*WHAT TO DO:* Quote the entries below from the line with "ATOM 78 N N" through the line with "ATOM 110 C CA", both ends included, and only those lines.
▼▼▼
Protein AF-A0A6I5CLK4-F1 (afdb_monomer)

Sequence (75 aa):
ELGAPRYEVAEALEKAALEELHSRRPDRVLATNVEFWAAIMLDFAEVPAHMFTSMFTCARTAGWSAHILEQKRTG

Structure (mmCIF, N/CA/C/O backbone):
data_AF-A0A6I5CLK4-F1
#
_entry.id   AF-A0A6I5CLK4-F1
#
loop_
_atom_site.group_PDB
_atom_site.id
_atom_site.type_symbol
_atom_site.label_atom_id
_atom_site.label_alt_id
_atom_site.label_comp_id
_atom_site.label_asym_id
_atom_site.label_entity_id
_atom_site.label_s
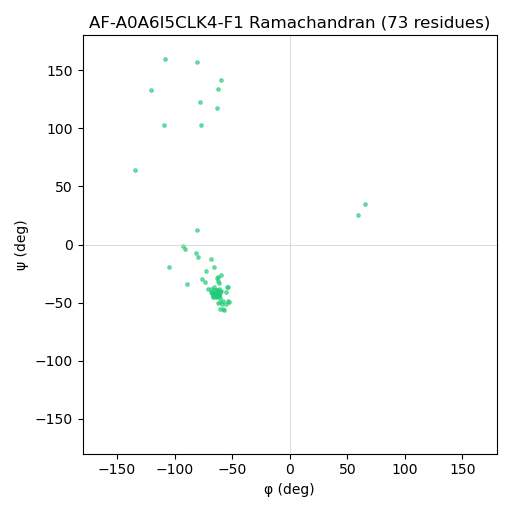eq_id
_atom_site.pdbx_PDB_ins_code
_atom_site.Cartn_x
_atom_site.Cartn_y
_atom_site.Cartn_z
_atom_site.occupancy
_atom_site.B_iso_or_equiv
_atom_site.auth_seq_id
_atom_site.auth_comp_id
_atom_site.auth_asym_id
_atom_site.auth_atom_id
_atom_site.pdbx_PDB_model_num
ATOM 1 N N . GLU A 1 1 ? 1.644 16.357 -16.320 1.00 66.06 1 GLU A N 1
ATOM 2 C CA . GLU A 1 1 ? 1.660 15.000 -15.731 1.00 66.06 1 GLU A CA 1
ATOM 3 C C . GLU A 1 1 ? 3.068 14.683 -15.245 1.00 66.06 1 GLU A C 1
ATOM 5 O O . GLU A 1 1 ? 4.005 15.278 -15.764 1.00 66.06 1 GLU A O 1
ATOM 10 N N . LEU A 1 2 ? 3.222 13.823 -14.232 1.00 72.75 2 LEU A N 1
ATOM 11 C CA . LEU A 1 2 ? 4.515 13.550 -13.579 1.00 72.75 2 LEU A CA 1
ATOM 12 C C . LEU A 1 2 ? 5.419 12.569 -14.352 1.00 72.75 2 LEU A C 1
ATOM 14 O O . LEU A 1 2 ? 6.588 12.446 -14.011 1.00 72.75 2 LEU A O 1
ATOM 18 N N . GLY A 1 3 ? 4.907 11.894 -15.390 1.00 84.12 3 GLY A N 1
ATOM 19 C CA . GLY A 1 3 ? 5.714 11.026 -16.259 1.00 84.12 3 GLY A CA 1
ATOM 20 C C . G
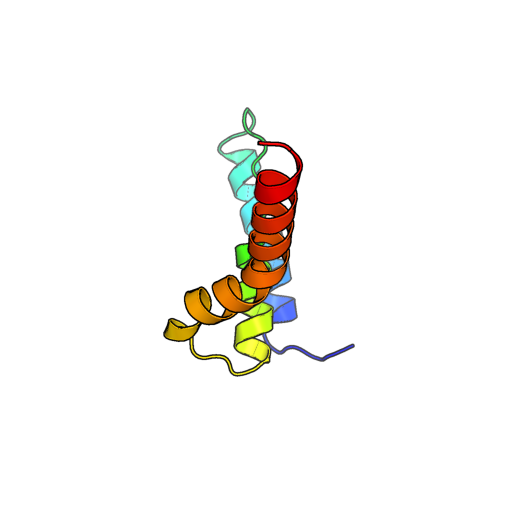LY A 1 3 ? 6.288 9.786 -15.566 1.00 84.12 3 GLY A C 1
ATOM 21 O O . GLY A 1 3 ? 7.406 9.383 -15.875 1.00 84.12 3 GLY A O 1
ATOM 22 N N . ALA A 1 4 ? 5.558 9.194 -14.613 1.00 88.50 4 ALA A N 1
ATOM 23 C CA . ALA A 1 4 ? 6.021 8.017 -13.882 1.00 88.50 4 ALA A CA 1
ATOM 24 C C . ALA A 1 4 ? 6.217 6.817 -14.838 1.00 88.50 4 ALA A C 1
ATOM 26 O O . ALA A 1 4 ? 5.230 6.345 -15.406 1.00 88.50 4 ALA A O 1
ATOM 27 N N . PRO A 1 5 ? 7.442 6.267 -14.997 1.00 92.00 5 PRO A N 1
ATOM 28 C CA . PRO A 1 5 ? 7.737 5.260 -16.027 1.00 92.00 5 PRO A CA 1
ATOM 29 C C . PRO A 1 5 ? 6.908 3.976 -15.925 1.00 92.00 5 PRO A C 1
ATOM 31 O O . PRO A 1 5 ? 6.708 3.279 -16.914 1.00 92.00 5 PRO A O 1
ATOM 34 N N . ARG A 1 6 ? 6.433 3.645 -14.720 1.00 94.94 6 ARG A N 1
ATOM 35 C CA . ARG A 1 6 ? 5.621 2.449 -14.466 1.00 94.94 6 ARG A CA 1
ATOM 36 C C . ARG A 1 6 ? 4.115 2.677 -14.600 1.00 94.94 6 ARG A C 1
ATOM 38 O O . ARG A 1 6 ? 3.378 1.708 -14.460 1.00 94.94 6 ARG A O 1
ATOM 45 N N . TYR A 1 7 ? 3.656 3.905 -14.850 1.00 95.44 7 TYR A N 1
ATOM 46 C CA . TYR A 1 7 ? 2.228 4.235 -14.862 1.00 95.44 7 TYR A CA 1
ATOM 47 C C . TYR A 1 7 ? 1.442 3.393 -15.874 1.00 95.44 7 TYR A C 1
ATOM 49 O O . TYR A 1 7 ? 0.521 2.684 -15.481 1.00 95.44 7 TYR A O 1
ATOM 57 N N . GLU A 1 8 ? 1.853 3.404 -17.146 1.00 96.44 8 GLU A N 1
ATOM 58 C CA . GLU A 1 8 ? 1.144 2.693 -18.222 1.00 96.44 8 GLU A CA 1
ATOM 59 C C . GLU A 1 8 ? 1.062 1.183 -17.953 1.00 96.44 8 GLU A C 1
ATOM 61 O O . GLU A 1 8 ? 0.026 0.549 -18.151 1.00 96.44 8 GLU A O 1
ATOM 66 N N . VAL A 1 9 ? 2.150 0.601 -17.439 1.00 97.31 9 VAL A N 1
ATOM 67 C CA . VAL A 1 9 ? 2.200 -0.824 -17.084 1.00 97.31 9 VAL A CA 1
ATOM 68 C C . VAL A 1 9 ? 1.294 -1.127 -15.889 1.00 97.31 9 VAL A C 1
ATOM 70 O O . VAL A 1 9 ? 0.618 -2.155 -15.885 1.00 97.31 9 VAL A O 1
ATOM 73 N N . ALA A 1 10 ? 1.266 -0.254 -14.880 1.00 97.50 10 ALA A N 1
ATOM 74 C CA . ALA A 1 10 ? 0.421 -0.421 -1
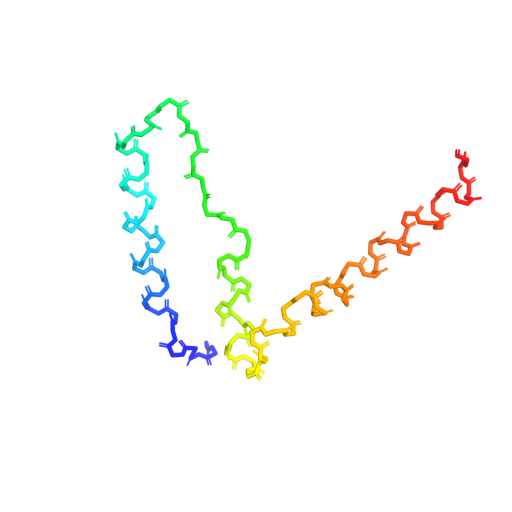3.703 1.00 97.50 10 ALA A CA 1
ATOM 75 C C . ALA A 1 10 ? -1.072 -0.319 -14.050 1.00 97.50 10 ALA A C 1
ATOM 77 O O . ALA A 1 10 ? -1.848 -1.165 -13.616 1.00 97.50 10 ALA A O 1
ATOM 78 N N . GLU A 1 11 ? -1.465 0.645 -14.882 1.00 97.44 11 GLU A N 1
ATOM 79 C CA . GLU A 1 11 ? -2.850 0.812 -15.343 1.00 97.44 11 GLU A CA 1
ATOM 80 C C . GLU A 1 11 ? -3.320 -0.395 -16.173 1.00 97.44 11 GLU A C 1
ATOM 82 O O . GLU A 1 11 ? -4.394 -0.954 -15.933 1.00 97.44 11 GLU A O 1
ATOM 87 N N . ALA A 1 12 ? -2.486 -0.864 -17.110 1.00 98.06 12 ALA A N 1
ATOM 88 C CA . ALA A 1 12 ? -2.793 -2.051 -17.905 1.00 98.06 12 ALA A CA 1
ATOM 89 C C . ALA A 1 12 ? -2.935 -3.311 -17.032 1.00 98.06 12 ALA A C 1
ATOM 91 O O . ALA A 1 12 ? -3.839 -4.124 -17.251 1.00 98.06 12 ALA A O 1
ATOM 92 N N . LEU A 1 13 ? -2.064 -3.465 -16.028 1.00 98.25 13 LEU A N 1
ATOM 93 C CA . LEU A 1 13 ? -2.113 -4.578 -15.082 1.00 98.25 13 LEU A CA 1
ATOM 94 C C . LEU A 1 13 ? -3.359 -4.517 -14.195 1.00 98.25 13 LEU A C 1
ATOM 96 O O . LEU A 1 13 ? -4.008 -5.544 -14.011 1.00 98.25 13 LEU A O 1
ATOM 100 N N . GLU A 1 14 ? -3.701 -3.343 -13.663 1.00 98.25 14 GLU A N 1
ATOM 101 C CA . GLU A 1 14 ? -4.899 -3.136 -12.848 1.00 98.25 14 GLU A CA 1
ATOM 102 C C . GLU A 1 14 ? -6.153 -3.574 -13.609 1.00 98.25 14 GLU A C 1
ATOM 104 O O . GLU A 1 14 ? -6.924 -4.400 -13.116 1.00 98.25 14 GLU A O 1
ATOM 109 N N . LYS A 1 15 ? -6.317 -3.093 -14.845 1.00 98.31 15 LYS A N 1
ATOM 110 C CA . LYS A 1 15 ? -7.464 -3.444 -15.685 1.00 98.31 15 LYS A CA 1
ATOM 111 C C . LYS A 1 15 ? -7.555 -4.952 -15.930 1.00 98.31 15 LYS A C 1
ATOM 113 O O . LYS A 1 15 ? -8.600 -5.549 -15.675 1.00 98.31 15 LYS A O 1
ATOM 118 N N . ALA A 1 16 ? -6.460 -5.573 -16.372 1.00 98.44 16 ALA A N 1
ATOM 119 C CA . ALA A 1 16 ? -6.433 -7.007 -16.656 1.00 98.44 16 ALA A CA 1
ATOM 120 C C . ALA A 1 16 ? -6.682 -7.855 -15.395 1.00 98.44 16 ALA A C 1
ATOM 122 O O . ALA A 1 16 ? -7.397 -8.858 -15.445 1.00 98.44 16 ALA A O 1
ATOM 123 N N . ALA A 1 17 ? -6.126 -7.449 -14.250 1.00 98.00 17 ALA A N 1
ATOM 124 C CA . ALA A 1 17 ? -6.323 -8.142 -12.983 1.00 98.00 17 ALA A CA 1
ATOM 125 C C . ALA A 1 17 ? -7.778 -8.053 -12.508 1.00 98.00 17 ALA A C 1
ATOM 127 O O . ALA A 1 17 ? -8.341 -9.067 -12.104 1.00 98.00 17 ALA A O 1
ATOM 128 N N . LEU A 1 18 ? -8.404 -6.875 -12.579 1.00 98.00 18 LEU A N 1
ATOM 129 C CA . LEU A 1 18 ? -9.803 -6.696 -12.184 1.00 98.00 18 LEU A CA 1
ATOM 130 C C . LEU A 1 18 ? -10.762 -7.480 -13.086 1.00 98.00 18 LEU A C 1
ATOM 132 O O . LEU A 1 18 ? -11.687 -8.113 -12.577 1.00 98.00 18 LEU A O 1
ATOM 136 N N . GLU A 1 19 ? -10.540 -7.477 -14.402 1.00 97.81 19 GLU A N 1
ATOM 137 C CA . GLU A 1 19 ? -11.327 -8.276 -15.352 1.00 97.81 19 GLU A CA 1
ATOM 138 C C . GLU A 1 19 ? -11.252 -9.775 -15.011 1.00 97.81 19 GLU A C 1
ATOM 140 O O . GLU A 1 19 ? -12.283 -10.442 -14.874 1.00 97.81 19 GLU A O 1
ATOM 145 N N . GLU A 1 20 ? -10.044 -10.296 -14.783 1.00 98.06 20 GLU A N 1
ATOM 146 C CA . GLU A 1 20 ? -9.838 -11.707 -14.447 1.00 98.06 20 GLU A CA 1
ATOM 147 C C . GLU A 1 20 ? -10.415 -12.075 -13.071 1.00 98.06 20 GLU A C 1
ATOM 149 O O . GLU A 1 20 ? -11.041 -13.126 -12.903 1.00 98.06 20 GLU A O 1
▲▲▲
*ANSWER BOX:*
ATOM 78 N N . GLU A 1 11 ? -1.465 0.645 -14.882 1.00 97.44 11 GLU A N 1
ATOM 79 C CA . GLU A 1 11 ? -2.850 0.812 -15.343 1.00 97.44 11 GLU A CA 1
ATOM 80 C C . GLU A 1 11 ? -3.320 -0.395 -16.173 1.00 97.44 11 GLU A C 1
ATOM 82 O O . GLU A 1 11 ? -4.394 -0.954 -15.933 1.00 97.44 11 GLU A O 1
ATOM 87 N N . ALA A 1 12 ? -2.486 -0.864 -17.110 1.00 98.06 12 ALA A N 1
ATOM 88 C CA . ALA A 1 12 ? -2.793 -2.051 -17.905 1.00 98.06 12 ALA A CA 1
ATOM 89 C C . ALA A 1 12 ? -2.935 -3.311 -17.032 1.00 98.06 12 ALA A C 1
ATOM 91 O O . ALA A 1 12 ? -3.839 -4.124 -17.251 1.00 98.06 12 ALA A O 1
ATOM 92 N N . LEU A 1 13 ? -2.064 -3.465 -16.028 1.00 98.25 13 LEU A N 1
ATOM 93 C CA . LEU A 1 13 ? -2.113 -4.578 -15.082 1.00 98.25 13 LEU A CA 1
ATOM 94 C C . LEU A 1 13 ? -3.359 -4.517 -14.195 1.00 98.25 13 LEU A C 1
ATOM 96 O O . LEU A 1 13 ? -4.008 -5.544 -14.011 1.00 98.25 13 LEU A O 1
ATOM 100 N N . GLU A 1 14 ? -3.701 -3.343 -13.663 1.00 98.25 14 GLU A N 1
ATOM 101 C CA . GLU A 1 14 ? -4.899 -3.136 -12.848 1.00 98.25 14 GLU A CA 1
ATOM 102 C C . GLU A 1 14 ? -6.153 -3.574 -13.609 1.00 98.25 14 GLU A C 1
ATOM 104 O O . GLU A 1 14 ? -6.924 -4.400 -13.116 1.00 98.25 14 GLU A O 1
ATOM 109 N N . LYS A 1 15 ? -6.317 -3.093 -14.845 1.00 98.31 15 LYS A N 1
ATOM 110 C CA . LYS A 1 15 ? -7.464 -3.444 -15.685 1.00 98.31 15 LYS A CA 1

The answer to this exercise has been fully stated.